Tuesday, February 23, 2016

How One Simple Gesture Can Combat Fear

So do not fear, for I am with you; 
Do not be dismayed, for I am your God. 
I will strengthen you and help you; 
I will uphold you with my righteous right hand.  
Isaiah 41:10

It’s the kind of sunny, crisp day that lures the entire family out to play before dinner.  My long-legged girl swings back and forth, pumping to make the swing go higher and higher.

“I’m swinging so high I can see heaven,” she yells.

Her brother, on the swing beside her, laughs and says, “Yeah! Me too!”

“No, really! I can see Jesus,” she insists, recognizing the faint shred of disbelief in his voice. “And He’s holding my hand!” she adds, raising her hand toward the sky.

“He’s holding your hand?” he asks. I’m thinking the exact same thing.

“Of course, silly,” she responds fearlessly. “Jesus is always holding my hand.”

My momma heart prays that she will remember this when life gets hard, troubling or unfair. I walk through most of my days forgetting that Jesus is holding my hand.  Sometimes, I completely ignore the fact that not only is He with me, but Jesus is for me.

Holding Jesus’ hand is the simplest way to combat fear.

When I was seven, I was caught in a terrifying thunderstorm in the middle of an amusement park.  I remember two things as vividly as if they happened yesterday:  first, the earsplitting sound of thunder and second, the sense of security I felt as I held my grandpa’s hand. All the way through the crowd of panicked people trying to make their way through the drenching rain, Pop squeezed my hand. Each time the black sky split open with lightning, his hand reminded me that he would keep me safe.

The power of this simple gesture isn’t reserved for childhood. I’ll never forget the day my friend held my hand and, through tears, begged God for a miracle. She knew I wanted a baby more than anything, and she also knew I was struggling to believe. Fear had invaded my heart and threatened to take over. Her touch told me that my burden had become hers. She was fighting in my corner, because fear had stolen my will to fight.

There’s security, affection, love and loyalty, but there’s also an intimacy that holding hands invokes. I love that my hand gets lost in my husband’s. After fourteen years of marriage, it communicates commitment. It reminds me that our relationship is based on a love that grows deeper with time. When all three of our babies were born, he was there beside me as I nearly crushed every bone in his hand with mine. Holding his hand made the pain bearable and the fear subside. It changed everything, holding his hand.

The beauty in this simple gesture is a joining together of weak with strong.

In relationship, strong and weak are often interchangeable. In each of these instances, I was weak –either emotionally, spiritually, or physically- but in time it was my turn to be strong for the very same people who had been strong for me.

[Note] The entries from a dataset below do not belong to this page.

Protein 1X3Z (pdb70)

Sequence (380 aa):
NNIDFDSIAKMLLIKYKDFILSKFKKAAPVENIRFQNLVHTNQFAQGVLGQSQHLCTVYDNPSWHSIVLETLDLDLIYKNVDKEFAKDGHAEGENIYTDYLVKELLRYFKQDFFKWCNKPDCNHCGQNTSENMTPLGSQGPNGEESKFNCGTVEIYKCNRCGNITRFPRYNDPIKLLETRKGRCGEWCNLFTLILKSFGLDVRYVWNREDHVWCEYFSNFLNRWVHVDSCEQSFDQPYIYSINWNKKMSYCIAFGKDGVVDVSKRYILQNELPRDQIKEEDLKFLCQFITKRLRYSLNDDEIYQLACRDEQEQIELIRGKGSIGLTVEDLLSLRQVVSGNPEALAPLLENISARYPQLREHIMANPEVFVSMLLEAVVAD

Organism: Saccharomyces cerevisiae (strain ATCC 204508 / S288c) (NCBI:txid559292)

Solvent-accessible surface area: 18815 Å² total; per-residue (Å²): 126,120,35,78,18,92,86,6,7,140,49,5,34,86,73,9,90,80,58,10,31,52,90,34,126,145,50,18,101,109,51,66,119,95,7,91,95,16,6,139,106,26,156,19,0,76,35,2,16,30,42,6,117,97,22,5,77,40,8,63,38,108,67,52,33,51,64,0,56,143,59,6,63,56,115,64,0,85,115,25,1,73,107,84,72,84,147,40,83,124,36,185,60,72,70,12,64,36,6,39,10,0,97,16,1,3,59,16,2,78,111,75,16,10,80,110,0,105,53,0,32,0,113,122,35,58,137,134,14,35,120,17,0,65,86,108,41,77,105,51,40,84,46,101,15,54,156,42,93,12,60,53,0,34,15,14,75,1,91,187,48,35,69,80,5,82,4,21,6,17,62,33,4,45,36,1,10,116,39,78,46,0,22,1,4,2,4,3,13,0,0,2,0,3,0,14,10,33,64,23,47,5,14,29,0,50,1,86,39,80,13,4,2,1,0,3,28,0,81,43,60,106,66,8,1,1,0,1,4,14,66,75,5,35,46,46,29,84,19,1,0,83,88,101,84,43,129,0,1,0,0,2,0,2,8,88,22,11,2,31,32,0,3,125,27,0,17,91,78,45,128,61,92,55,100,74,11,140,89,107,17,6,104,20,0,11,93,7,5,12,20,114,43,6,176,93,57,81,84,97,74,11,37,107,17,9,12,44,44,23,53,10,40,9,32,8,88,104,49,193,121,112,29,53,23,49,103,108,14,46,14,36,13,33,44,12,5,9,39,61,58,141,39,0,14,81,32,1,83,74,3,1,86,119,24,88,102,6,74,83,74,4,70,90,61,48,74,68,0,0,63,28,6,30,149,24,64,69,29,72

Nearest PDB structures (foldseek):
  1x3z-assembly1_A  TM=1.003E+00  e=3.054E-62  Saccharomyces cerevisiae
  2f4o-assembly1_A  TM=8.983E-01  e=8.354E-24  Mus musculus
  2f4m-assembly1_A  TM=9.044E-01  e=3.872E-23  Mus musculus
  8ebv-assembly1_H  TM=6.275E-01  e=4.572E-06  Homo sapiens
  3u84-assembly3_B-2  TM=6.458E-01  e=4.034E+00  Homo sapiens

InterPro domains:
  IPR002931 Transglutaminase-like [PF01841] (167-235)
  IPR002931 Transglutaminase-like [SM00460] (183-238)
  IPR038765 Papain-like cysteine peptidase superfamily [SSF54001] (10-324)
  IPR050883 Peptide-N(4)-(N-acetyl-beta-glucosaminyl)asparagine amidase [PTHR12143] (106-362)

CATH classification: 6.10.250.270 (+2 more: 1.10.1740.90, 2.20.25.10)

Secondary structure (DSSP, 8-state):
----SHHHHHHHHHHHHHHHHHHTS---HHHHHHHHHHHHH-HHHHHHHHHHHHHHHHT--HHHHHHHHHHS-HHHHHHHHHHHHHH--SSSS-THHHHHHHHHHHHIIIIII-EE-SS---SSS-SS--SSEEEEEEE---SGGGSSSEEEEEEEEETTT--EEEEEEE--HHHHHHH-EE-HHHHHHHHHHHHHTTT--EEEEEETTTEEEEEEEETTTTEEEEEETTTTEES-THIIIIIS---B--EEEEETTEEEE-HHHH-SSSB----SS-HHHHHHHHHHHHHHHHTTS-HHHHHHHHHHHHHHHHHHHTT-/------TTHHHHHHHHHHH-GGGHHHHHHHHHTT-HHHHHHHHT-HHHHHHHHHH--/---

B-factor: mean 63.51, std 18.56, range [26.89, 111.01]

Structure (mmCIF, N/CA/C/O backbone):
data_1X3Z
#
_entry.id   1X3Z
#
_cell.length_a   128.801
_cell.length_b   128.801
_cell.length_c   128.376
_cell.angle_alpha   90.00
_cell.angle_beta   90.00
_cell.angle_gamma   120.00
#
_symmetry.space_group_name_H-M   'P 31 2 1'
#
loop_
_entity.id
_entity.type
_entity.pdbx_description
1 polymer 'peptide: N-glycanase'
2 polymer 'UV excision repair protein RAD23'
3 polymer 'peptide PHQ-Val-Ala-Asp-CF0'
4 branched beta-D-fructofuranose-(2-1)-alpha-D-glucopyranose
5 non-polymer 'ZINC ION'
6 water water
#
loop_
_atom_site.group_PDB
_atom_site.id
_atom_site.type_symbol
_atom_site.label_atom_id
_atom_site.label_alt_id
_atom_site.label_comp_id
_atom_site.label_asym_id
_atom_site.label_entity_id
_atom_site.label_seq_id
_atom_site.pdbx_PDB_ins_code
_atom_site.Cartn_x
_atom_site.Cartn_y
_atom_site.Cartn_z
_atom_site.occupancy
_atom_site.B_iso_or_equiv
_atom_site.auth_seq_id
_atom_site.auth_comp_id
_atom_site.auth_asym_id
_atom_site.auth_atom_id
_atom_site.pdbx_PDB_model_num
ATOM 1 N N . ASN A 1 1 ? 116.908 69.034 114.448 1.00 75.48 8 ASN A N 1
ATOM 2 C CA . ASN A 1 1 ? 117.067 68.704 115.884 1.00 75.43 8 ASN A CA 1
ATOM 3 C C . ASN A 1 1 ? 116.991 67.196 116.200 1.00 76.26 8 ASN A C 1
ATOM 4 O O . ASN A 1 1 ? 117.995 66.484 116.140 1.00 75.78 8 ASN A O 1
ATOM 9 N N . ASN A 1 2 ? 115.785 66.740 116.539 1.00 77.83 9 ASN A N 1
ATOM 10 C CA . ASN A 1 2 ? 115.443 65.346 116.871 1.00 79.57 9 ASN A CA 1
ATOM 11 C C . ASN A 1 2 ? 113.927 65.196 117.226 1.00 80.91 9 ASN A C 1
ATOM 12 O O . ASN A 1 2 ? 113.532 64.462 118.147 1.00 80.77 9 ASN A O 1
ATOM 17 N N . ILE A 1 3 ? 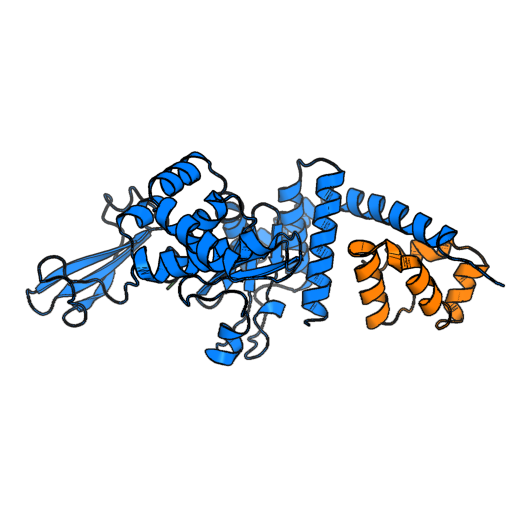113.122 65.916 116.442 1.00 82.47 10 ILE A N 1
ATOM 18 C CA . ILE A 1 3 ? 111.656 66.073 116.498 1.00 83.92 10 ILE A CA 1
ATOM 19 C C . ILE A 1 3 ? 110.741 65.140 117.312 1.00 84.91 10 ILE A C 1
ATOM 20 O O . ILE A 1 3 ? 109.831 65.617 118.010 1.00 85.05 10 ILE A O 1
ATOM 25 N N . ASP A 1 4 ? 110.966 63.836 117.189 1.00 85.97 11 ASP A N 1
ATOM 26 C CA . ASP A 1 4 ? 110.050 62.767 117.684 1.00 87.02 11 ASP A CA 1
ATOM 27 C C . ASP A 1 4 ? 108.508 62.950 117.735 1.00 86.44 11 ASP A C 1
ATOM 28 O O . ASP A 1 4 ? 107.942 63.904 118.307 1.00 86.32 11 ASP A O 1
ATOM 33 N N . PHE A 1 5 ? 107.863 61.967 117.122 1.00 85.44 12 PHE A N 1
ATOM 34 C CA . PHE A 1 5 ? 106.706 62.234 116.294 1.00 84.37 12 PHE A CA 1
ATOM 35 C C . PHE A 1 5 ? 105.364 61.852 116.886 1.00 83.65 12 PHE A C 1
ATOM 36 O O . PHE A 1 5 ? 104.355 62.439 116.531 1.00 83.52 12 PHE A O 1
ATOM 44 N N . ASP A 1 6 ? 105.353 60.861 117.769 1.00 82.58 13 ASP A N 1
ATOM 45 C CA . ASP A 1 6 ? 104.127 60.433 118.435 1.00 81.46 13 ASP A CA 1
ATOM 46 C C . ASP A 1 6 ? 103.523 61.600 119.176 1.00 80.35 13 ASP A C 1
ATOM 47 O O . ASP A 1 6 ? 102.317 61.815 119.121 1.00 80.19 13 ASP A O 1
ATOM 52 N N . SER A 1 7 ? 104.383 62.376 119.831 1.00 79.32 14 SER A N 1
ATOM 53 C CA . SER A 1 7 ? 104.009 63.677 120.400 1.00 78.35 14 SER A CA 1
ATOM 54 C C . SER A 1 7 ? 103.167 64.463 119.368 1.00 77.59 14 SER A C 1
ATOM 55 O O . SER A 1 7 ? 102.223 65.186 119.706 1.00 77.46 14 SER A O 1
ATOM 58 N N . ILE A 1 8 ? 103.514 64.287 118.098 1.00 76.74 15 ILE A N 1
ATOM 59 C CA . ILE A 1 8 ? 102.888 65.029 117.011 1.00 75.81 15 ILE A CA 1
ATOM 60 C C . ILE A 1 8 ? 101.841 64.163 116.264 1.00 75.06 15 ILE A C 1
ATOM 61 O O . ILE A 1 8 ? 100.776 64.651 115.868 1.00 74.76 15 ILE A O 1
ATOM 66 N N . ALA A 1 9 ? 102.144 62.875 116.119 1.00 74.42 16 ALA A N 1
ATOM 67 C CA . ALA A 1 9 ? 101.209 61.893 115.562 1.00 74.02 16 ALA A CA 1
ATOM 68 C C . ALA A 1 9 ? 99.863 62.002 116.246 1.00 73.93 16 ALA A C 1
ATOM 69 O O . ALA A 1 9 ? 98.861 62.369 115.628 1.00 73.45 16 ALA A O 1
ATOM 71 N N . LYS A 1 10 ? 99.885 61.685 117.541 1.00 74.11 17 LYS A N 1
ATOM 72 C CA . LYS A 1 10 ? 98.734 61.711 118.418 1.00 74.16 17 LYS A CA 1
ATOM 73 C C . LYS A 1 10 ? 97.924 62.991 118.282 1.00 73.80 17 LYS A C 1
ATOM 74 O O . LYS A 1 10 ? 96.707 62.936 118.185 1.00 73.86 17 LYS A O 1
ATOM 80 N N . MET A 1 11 ? 98.604 64.134 118.272 1.00 73.46 18 MET A N 1
ATOM 81 C CA . MET A 1 11 ? 97.970 65.431 118.066 1.00 73.46 18 MET A CA 1
ATOM 82 C C . MET A 1 11 ? 97.079 65.454 116.832 1.00 72.43 18 MET A C 1
ATOM 83 O O . MET A 1 11 ? 96.069 66.165 116.775 1.00 72.22 18 MET A O 1
ATOM 88 N N . LEU A 1 12 ? 97.486 64.662 115.844 1.00 71.64 19 LEU A N 1
ATOM 89 C CA . LEU A 1 12 ? 96.880 64.645 114.514 1.00 70.74 19 LEU A CA 1
ATOM 90 C C . LEU A 1 12 ? 95.603 63.823 114.527 1.00 69.65 19 LEU A C 1
ATOM 91 O O . LEU A 1 12 ? 94.526 64.360 114.266 1.00 69.29 19 LEU A O 1
ATOM 96 N N . LEU A 1 13 ? 95.737 62.536 114.859 1.00 68.60 20 LEU A N 1
ATOM 97 C CA . LEU A 1 13 ? 94.600 61.640 115.020 1.00 68.01 20 LEU A CA 1
ATOM 98 C C . LEU A 1 13 ? 93.450 62.366 115.700 1.00 67.99 20 LEU A C 1
ATOM 99 O O . LEU A 1 13 ? 92.277 62.197 115.350 1.00 67.99 20 LEU A O 1
ATOM 104 N N . ILE A 1 14 ? 93.812 63.191 116.673 1.00 67.96 21 ILE A N 1
ATOM 105 C CA . ILE A 1 14 ? 92.853 63.925 117.462 1.00 67.96 21 ILE A CA 1
ATOM 106 C C . ILE A 1 14 ? 92.222 65.024 116.632 1.00 68.43 21 ILE A C 1
ATOM 107 O O . ILE A 1 14 ? 91.011 65.041 116.485 1.00 68.51 21 ILE A O 1
ATOM 112 N N . LYS A 1 15 ? 93.015 65.904 116.040 1.00 69.12 22 LYS A N 1
ATOM 113 C CA . LYS A 1 15 ? 92.403 66.952 115.234 1.00 70.16 22 LYS A CA 1
ATOM 114 C C . LYS A 1 15 ? 91.707 66.440 113.966 1.00 70.37 22 LYS A C 1
ATOM 115 O O . LYS A 1 15 ? 90.847 67.128 113.392 1.00 70.40 22 LYS A O 1
ATOM 121 N N . TYR A 1 16 ? 92.065 65.222 113.557 1.00 70.71 23 TYR A N 1
ATOM 122 C CA . TYR A 1 16 ? 91.498 64.573 112.372 1.00 71.01 23 TYR A CA 1
ATOM 123 C C . TYR A 1 16 ? 90.100 64.112 112.686 1.00 71.25 23 TYR A C 1
ATOM 124 O O . TYR A 1 16 ? 89.169 64.372 111.923 1.00 71.17 23 TYR A O 1
ATOM 133 N N . LYS A 1 17 ? 89.968 63.449 113.831 1.00 71.80 24 LYS A N 1
ATOM 134 C CA . LYS A 1 17 ? 88.685 63.013 114.335 1.00 72.63 24 LYS A CA 1
ATOM 135 C C . LYS A 1 17 ? 87.671 64.147 114.302 1.00 74.06 24 LYS A C 1
ATOM 136 O O . LYS A 1 17 ? 86.606 64.005 113.717 1.00 74.16 24 LYS A O 1
ATOM 142 N N . ASP A 1 18 ? 88.018 65.281 114.900 1.00 75.97 25 ASP A N 1
ATOM 143 C CA . ASP A 1 18 ? 87.110 66.429 114.962 1.00 78.03 25 ASP A CA 1
ATOM 144 C C . ASP A 1 18 ? 86.771 66.911 113.567 1.00 78.60 25 ASP A C 1
ATOM 145 O O . ASP A 1 18 ? 85.604 67.208 113.277 1.00 78.87 25 ASP A O 1
ATOM 150 N N . PHE A 1 19 ? 87.789 66.981 112.707 1.00 79.09 26 PHE A N 1
ATOM 151 C CA . PHE A 1 19 ? 87.584 67.367 111.321 1.00 79.42 26 PHE A CA 1
ATOM 152 C C . PHE A 1 19 ? 86.459 66.526 110.734 1.00 78.91 26 PHE A C 1
ATOM 153 O O . PHE A 1 19 ? 85.447 67.053 110.271 1.00 78.80 26 PHE A O 1
ATOM 161 N N . ILE A 1 20 ? 86.652 65.214 110.767 1.00 78.41 27 ILE A N 1
ATOM 162 C CA . ILE A 1 20 ? 85.684 64.280 110.239 1.00 78.05 27 ILE A CA 1
ATOM 163 C C . ILE A 1 20 ? 84.297 64.514 110.827 1.00 78.76 27 ILE A C 1
ATOM 164 O O . ILE A 1 20 ? 83.317 64.614 110.092 1.00 78.49 27 ILE A O 1
ATOM 169 N N . LEU A 1 21 ? 84.215 64.640 112.142 1.00 80.14 28 LEU A N 1
ATOM 170 C CA . LEU A 1 21 ? 82.919 64.790 112.777 1.00 82.16 28 LEU A CA 1
ATOM 171 C C . LEU A 1 21 ? 82.191 66.029 112.299 1.00 84.30 28 LEU A C 1
ATOM 172 O O . LEU A 1 21 ? 80.985 65.991 112.099 1.00 84.61 28 LEU A O 1
ATOM 177 N N . SER A 1 22 ? 82.934 67.109 112.089 1.00 87.24 29 SER A N 1
ATOM 178 C CA . SER A 1 22 ? 82.378 68.362 111.577 1.00 90.23 29 SER A CA 1
ATOM 179 C C . SER A 1 22 ? 81.709 68.203 110.203 1.00 92.44 29 SER A C 1
ATOM 180 O O . SER A 1 22 ? 80.597 68.707 109.986 1.00 92.59 29 SER A O 1
ATOM 183 N N . LYS A 1 23 ? 82.405 67.515 109.291 1.00 95.31 30 LYS A N 1
ATOM 184 C CA . LYS A 1 23 ? 81.879 67.154 107.962 1.00 98.35 30 LYS A CA 1
ATOM 185 C C . LYS A 1 23 ? 80.501 66.488 108.054 1.00 99.62 30 LYS A C 1
ATOM 186 O O . LYS A 1 23 ? 79.551 66.891 107.364 1.00 99.93 30 LYS A O 1
ATOM 192 N N . PHE A 1 24 ? 80.405 65.471 108.912 1.00 101.10 31 PHE A N 1
ATOM 193 C CA . PHE A 1 24 ? 79.212 64.627 109.010 1.00 102.37 31 PHE A CA 1
ATOM 194 C C . PHE A 1 24 ? 78.228 65.166 110.032 1.00 102.89 31 PHE A C 1
ATOM 195 O O . PHE A 1 24 ? 77.349 64.441 110.502 1.00 102.68 31 PHE A O 1
ATOM 203 N N . LYS A 1 25 ? 78.402 66.441 110.372 1.00 103.82 32 LYS A N 1
ATOM 204 C CA . LYS A 1 25 ? 77.497 67.153 111.257 1.00 104.85 32 LYS A CA 1
ATOM 205 C C . LYS A 1 25 ? 76.601 68.003 110.380 1.00 106.01 32 LYS A C 1
ATOM 206 O O . LYS A 1 25 ? 76.149 67.534 109.327 1.00 106.10 32 LYS A O 1
ATOM 212 N N . LYS A 1 26 ? 76.363 69.245 110.815 1.00 107.45 33 LYS A N 1
ATOM 213 C CA . LYS A 1 26 ? 75.519 70.245 110.114 1.00 108.72 33 LYS A CA 1
ATOM 214 C C . LYS A 1 26 ? 75.239 69.971 108.622 1.00 109.10 33 LYS A C 1
ATOM 215 O O . LYS A 1 26 ? 76.170 69.755 107.830 1.00 109.43 33 LYS A O 1
ATOM 221 N N . ALA A 1 27 ? 73.959 69.983 108.249 1.00 109.38 34 ALA A N 1
ATOM 222 C CA . ALA A 1 27 ? 73.570 69.932 106.836 1.00 109.52 34 ALA A CA 1
ATOM 223 C C . ALA A 1 27 ? 73.522 71.346 106.182 1.00 109.65 34 ALA A C 1
ATOM 224 O O . ALA A 1 27 ? 72.596 71.645 105.410 1.00 109.74 34 ALA A O 1
ATOM 226 N N . ALA A 1 28 ? 74.531 72.184 106.496 1.00 109.52 35 ALA A N 1
ATOM 227 C CA . ALA A 1 28 ? 74.687 73.579 106.002 1.00 109.35 35 ALA A CA 1
ATOM 228 C C . ALA A 1 28 ? 73.938 73.899 104.693 1.00 109.17 35 ALA A C 1
ATOM 229 O O . ALA A 1 28 ? 74.195 73.269 103.662 1.00 109.32 35 ALA A O 1
ATOM 231 N N . PRO A 1 29 ? 73.021 74.890 104.726 1.00 108.87 36 PRO A N 1
ATOM 232 C CA . PRO A 1 29 ? 72.060 75.083 103.621 1.00 108.52 36 PRO A CA 1
ATOM 233 C C . PRO A 1 29 ? 72.647 75.652 102.311 1.00 108.10 36 PRO A C 1
ATOM 234 O O . PRO A 1 29 ? 71.932 75.758 101.311 1.00 107.96 36 PRO A O 1
ATOM 238 N N . VAL A 1 30 ? 73.934 76.007 102.331 1.00 107.69 37 VAL A N 1
ATOM 239 C CA . VAL A 1 30 ? 74.713 76.281 101.109 1.00 107.18 37 VAL A CA 1
ATOM 240 C C . VAL A 1 30 ? 74.704 75.074 100.164 1.00 106.53 37 VAL A C 1
ATOM 241 O O . VAL A 1 30 ? 74.637 75.221 98.941 1.00 106.46 37 VAL A O 1
ATOM 245 N N . GLU A 1 31 ? 74.791 73.887 100.761 1.00 105.57 38 GLU A N 1
ATOM 246 C CA . GLU A 1 31 ? 74.724 72.626 100.049 1.00 104.44 38 GLU A CA 1
ATOM 247 C C . GLU A 1 31 ? 73.277 72.300 99.747 1.00 103.10 38 GLU A C 1
ATOM 248 O O . GLU A 1 31 ? 72.935 72.017 98.602 1.00 103.14 38 GLU A O 1
ATOM 254 N N . ASN A 1 32 ? 72.423 72.347 100.769 1.00 101.24 39 ASN A N 1
ATOM 255 C CA . ASN A 1 32 ? 70.988 72.141 100.565 1.00 99.46 39 ASN A CA 1
ATOM 256 C C . ASN A 1 32 ? 70.497 72.714 99.236 1.00 97.95 39 ASN A C 1
ATOM 257 O O . ASN A 1 32 ? 69.645 72.121 98.578 1.00 97.70 39 ASN A O 1
ATOM 262 N N . ILE A 1 33 ? 71.047 73.861 98.844 1.00 96.16 40 ILE A N 1
ATOM 263 C CA . ILE A 1 33 ? 70.710 74.456 97.550 1.00 94.35 40 ILE A CA 1
ATOM 264 C C . ILE A 1 33 ? 71.502 73.806 96.405 1.00 92.79 40 ILE A C 1
ATOM 265 O O . ILE A 1 33 ? 70.903 73.300 95.455 1.00 92.50 40 ILE A O 1
ATOM 270 N N . ARG A 1 34 ? 72.831 73.792 96.516 1.00 90.95 41 ARG A N 1
ATOM 271 C CA . ARG A 1 34 ? 73.681 73.207 95.481 1.00 89.29 41 ARG A CA 1
ATOM 272 C C . ARG A 1 34 ? 73.184 71.811 95.121 1.00 88.75 41 ARG A C 1
ATOM 273 O O . ARG A 1 34 ? 73.073 71.465 93.942 1.00 88.56 41 ARG A O 1
ATOM 281 N N . PHE A 1 35 ? 72.890 71.022 96.153 1.00 88.26 42 PHE A N 1
ATOM 282 C CA . PHE A 1 35 ? 72.243 69.733 95.986 1.00 87.94 42 PHE A CA 1
ATOM 283 C C . PHE A 1 35 ? 70.934 69.948 95.228 1.00 88.25 42 PHE A C 1
ATOM 284 O O . PHE A 1 35 ? 70.842 69.624 94.042 1.00 88.18 42 PHE A O 1
ATOM 292 N N . GLN A 1 36 ? 69.954 70.547 95.898 1.00 88.62 43 GLN A N 1
ATOM 293 C CA . GLN A 1 36 ? 68.616 70.726 95.343 1.00 89.12 43 GLN A CA 1
ATOM 294 C C . GLN A 1 36 ? 68.667 71.125 93.877 1.00 88.78 43 GLN A C 1
ATOM 295 O O . GLN A 1 36 ? 67.906 70.627 93.050 1.00 88.68 43 GLN A O 1
ATOM 301 N N . ASN A 1 37 ? 69.590 72.031 93.584 1.00 88.48 44 ASN A N 1
ATOM 302 C CA . ASN A 1 37 ? 69.867 72.492 92.247 1.00 88.14 44 ASN A CA 1
ATOM 303 C C . ASN A 1 37 ? 70.094 71.319 91.316 1.00 87.51 44 ASN A C 1
ATOM 304 O O . ASN A 1 37 ? 69.307 71.080 90.401 1.00 87.35 44 ASN A O 1
ATOM 309 N N . LEU A 1 38 ? 71.174 70.586 91.592 1.00 86.82 45 LEU A N 1
ATOM 310 C CA . LEU A 1 38 ? 71.672 69.494 90.758 1.00 86.12 45 LEU A CA 1
ATOM 311 C C . LEU A 1 38 ? 70.638 68.436 90.431 1.00 85.96 45 LEU A C 1
ATOM 312 O O . LEU A 1 38 ? 70.654 67.859 89.355 1.00 85.73 45 LEU A O 1
ATOM 317 N N . VAL A 1 39 ? 69.744 68.186 91.371 1.00 86.23 46 VAL A N 1
ATOM 318 C CA . VAL A 1 39 ? 68.700 67.210 91.178 1.00 86.79 46 VAL A CA 1
ATOM 319 C C . VAL A 1 39 ? 67.640 67.704 90.197 1.00 87.51 46 VAL A C 1
ATOM 320 O O . VAL A 1 39 ? 66.752 66.961 89.823 1.00 87.67 46 VAL A O 1
ATOM 324 N N . HIS A 1 40 ? 67.722 68.959 89.783 1.00 88.49 47 HIS A N 1
ATOM 325 C CA . HIS A 1 40 ? 66.858 69.441 88.715 1.00 89.54 47 HIS A CA 1
ATOM 326 C C . HIS A 1 40 ? 67.711 69.756 87.494 1.00 88.91 47 HIS A C 1
ATOM 327 O O . HIS A 1 40 ? 67.310 69.487 86.369 1.00 88.62 47 HIS A O 1
ATOM 334 N N . THR A 1 41 ? 68.891 70.325 87.738 1.00 88.45 48 THR A N 1
ATOM 335 C CA . THR A 1 41 ? 69.863 70.645 86.689 1.00 87.80 48 THR A CA 1
ATOM 336 C C . THR A 1 41 ? 70.140 69.407 85.835 1.00 86.86 48 THR A C 1
ATOM 337 O O . THR A 1 41 ? 69.798 69.373 84.657 1.00 87.12 48 THR A O 1
ATOM 341 N N . ASN A 1 42 ? 70.759 68.396 86.440 1.00 85.34 49 ASN A N 1
ATOM 342 C CA . ASN A 1 42 ? 71.106 67.169 85.743 1.00 83.61 49 ASN A CA 1
ATOM 343 C C . ASN A 1 42 ? 70.223 65.997 86.175 1.00 82.18 49 ASN A C 1
ATOM 344 O O . ASN A 1 42 ? 70.067 65.723 87.365 1.00 82.05 49 ASN A O 1
ATOM 349 N N . GLN A 1 43 ? 69.659 65.296 85.198 1.00 80.35 50 GLN A N 1
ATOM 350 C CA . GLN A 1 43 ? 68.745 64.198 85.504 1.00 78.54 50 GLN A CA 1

In the last months of his life, I held Pop’s hand when his mind convinced him we were strangers. Years after my friend stood in the gap for me, I held her hand and begged God to move in her marriage. I held my husband’s hand when he lost someone he loved. 

Holding hands is an extension of the relationship. The gesture itself remains constant, but the role of those joined together can fluctuate. We alternate holding each other up. We take turns being strong, and we take turns being weak.

It is an entirely different experience when we hold hands with the One who remains constant.

In Isaiah 41:10 God uses the name Elohiym, which means “strong God.” He remains strong and constant and always present. He won’t reject us or ever let go. God will never grow tired of being for us. It’s just who He is. He doesn’t expect us to be anything but held.

When I extend my hand, I extend trust. I choose to be vulnerable. Admitting I need Someone stronger means admitting I’m not strong. It means accepting that I am weak. I’m realizing that my issue is not just that I don’t remember Jesus is here. It’s much more than forgetfulness. There’s a rebelliousness in me that refuses to grab hold. 

I want to take His hand after my prayers sound pretty and my faith feels deep and my questions are answered.  I don’t want to come honestly, vulnerably, messy and confused, because that means I have nothing to offer. I don’t want to be weak.

Fear tricks me into believing that I can’t come to Jesus as I am: broken and in need. But it’s often in my weakest moments, when I have no other options, that I move towards Him and take His hand. There in His grip, I remember that He chose me. 

Love leaves no room for fear. We could never earn His love, so we can never lose His love. Jesus makes this amazing promise in John 10:28 that’s bold enough to eliminate any fear: “No one can snatch them out of my hand.”

Jesus’ hand is just an extension of God’s irrevocable gift.

May we be reminded that we are chosen and dearly loved by a God willing and able to handle our hearts. May we move toward Jesus with empty hands and a broken spirit rather than arms full of excuses and pride. May we recognize that our only option is to be held by Jesus’ strong, nail-scarred hand. And may fear melt away in His grip.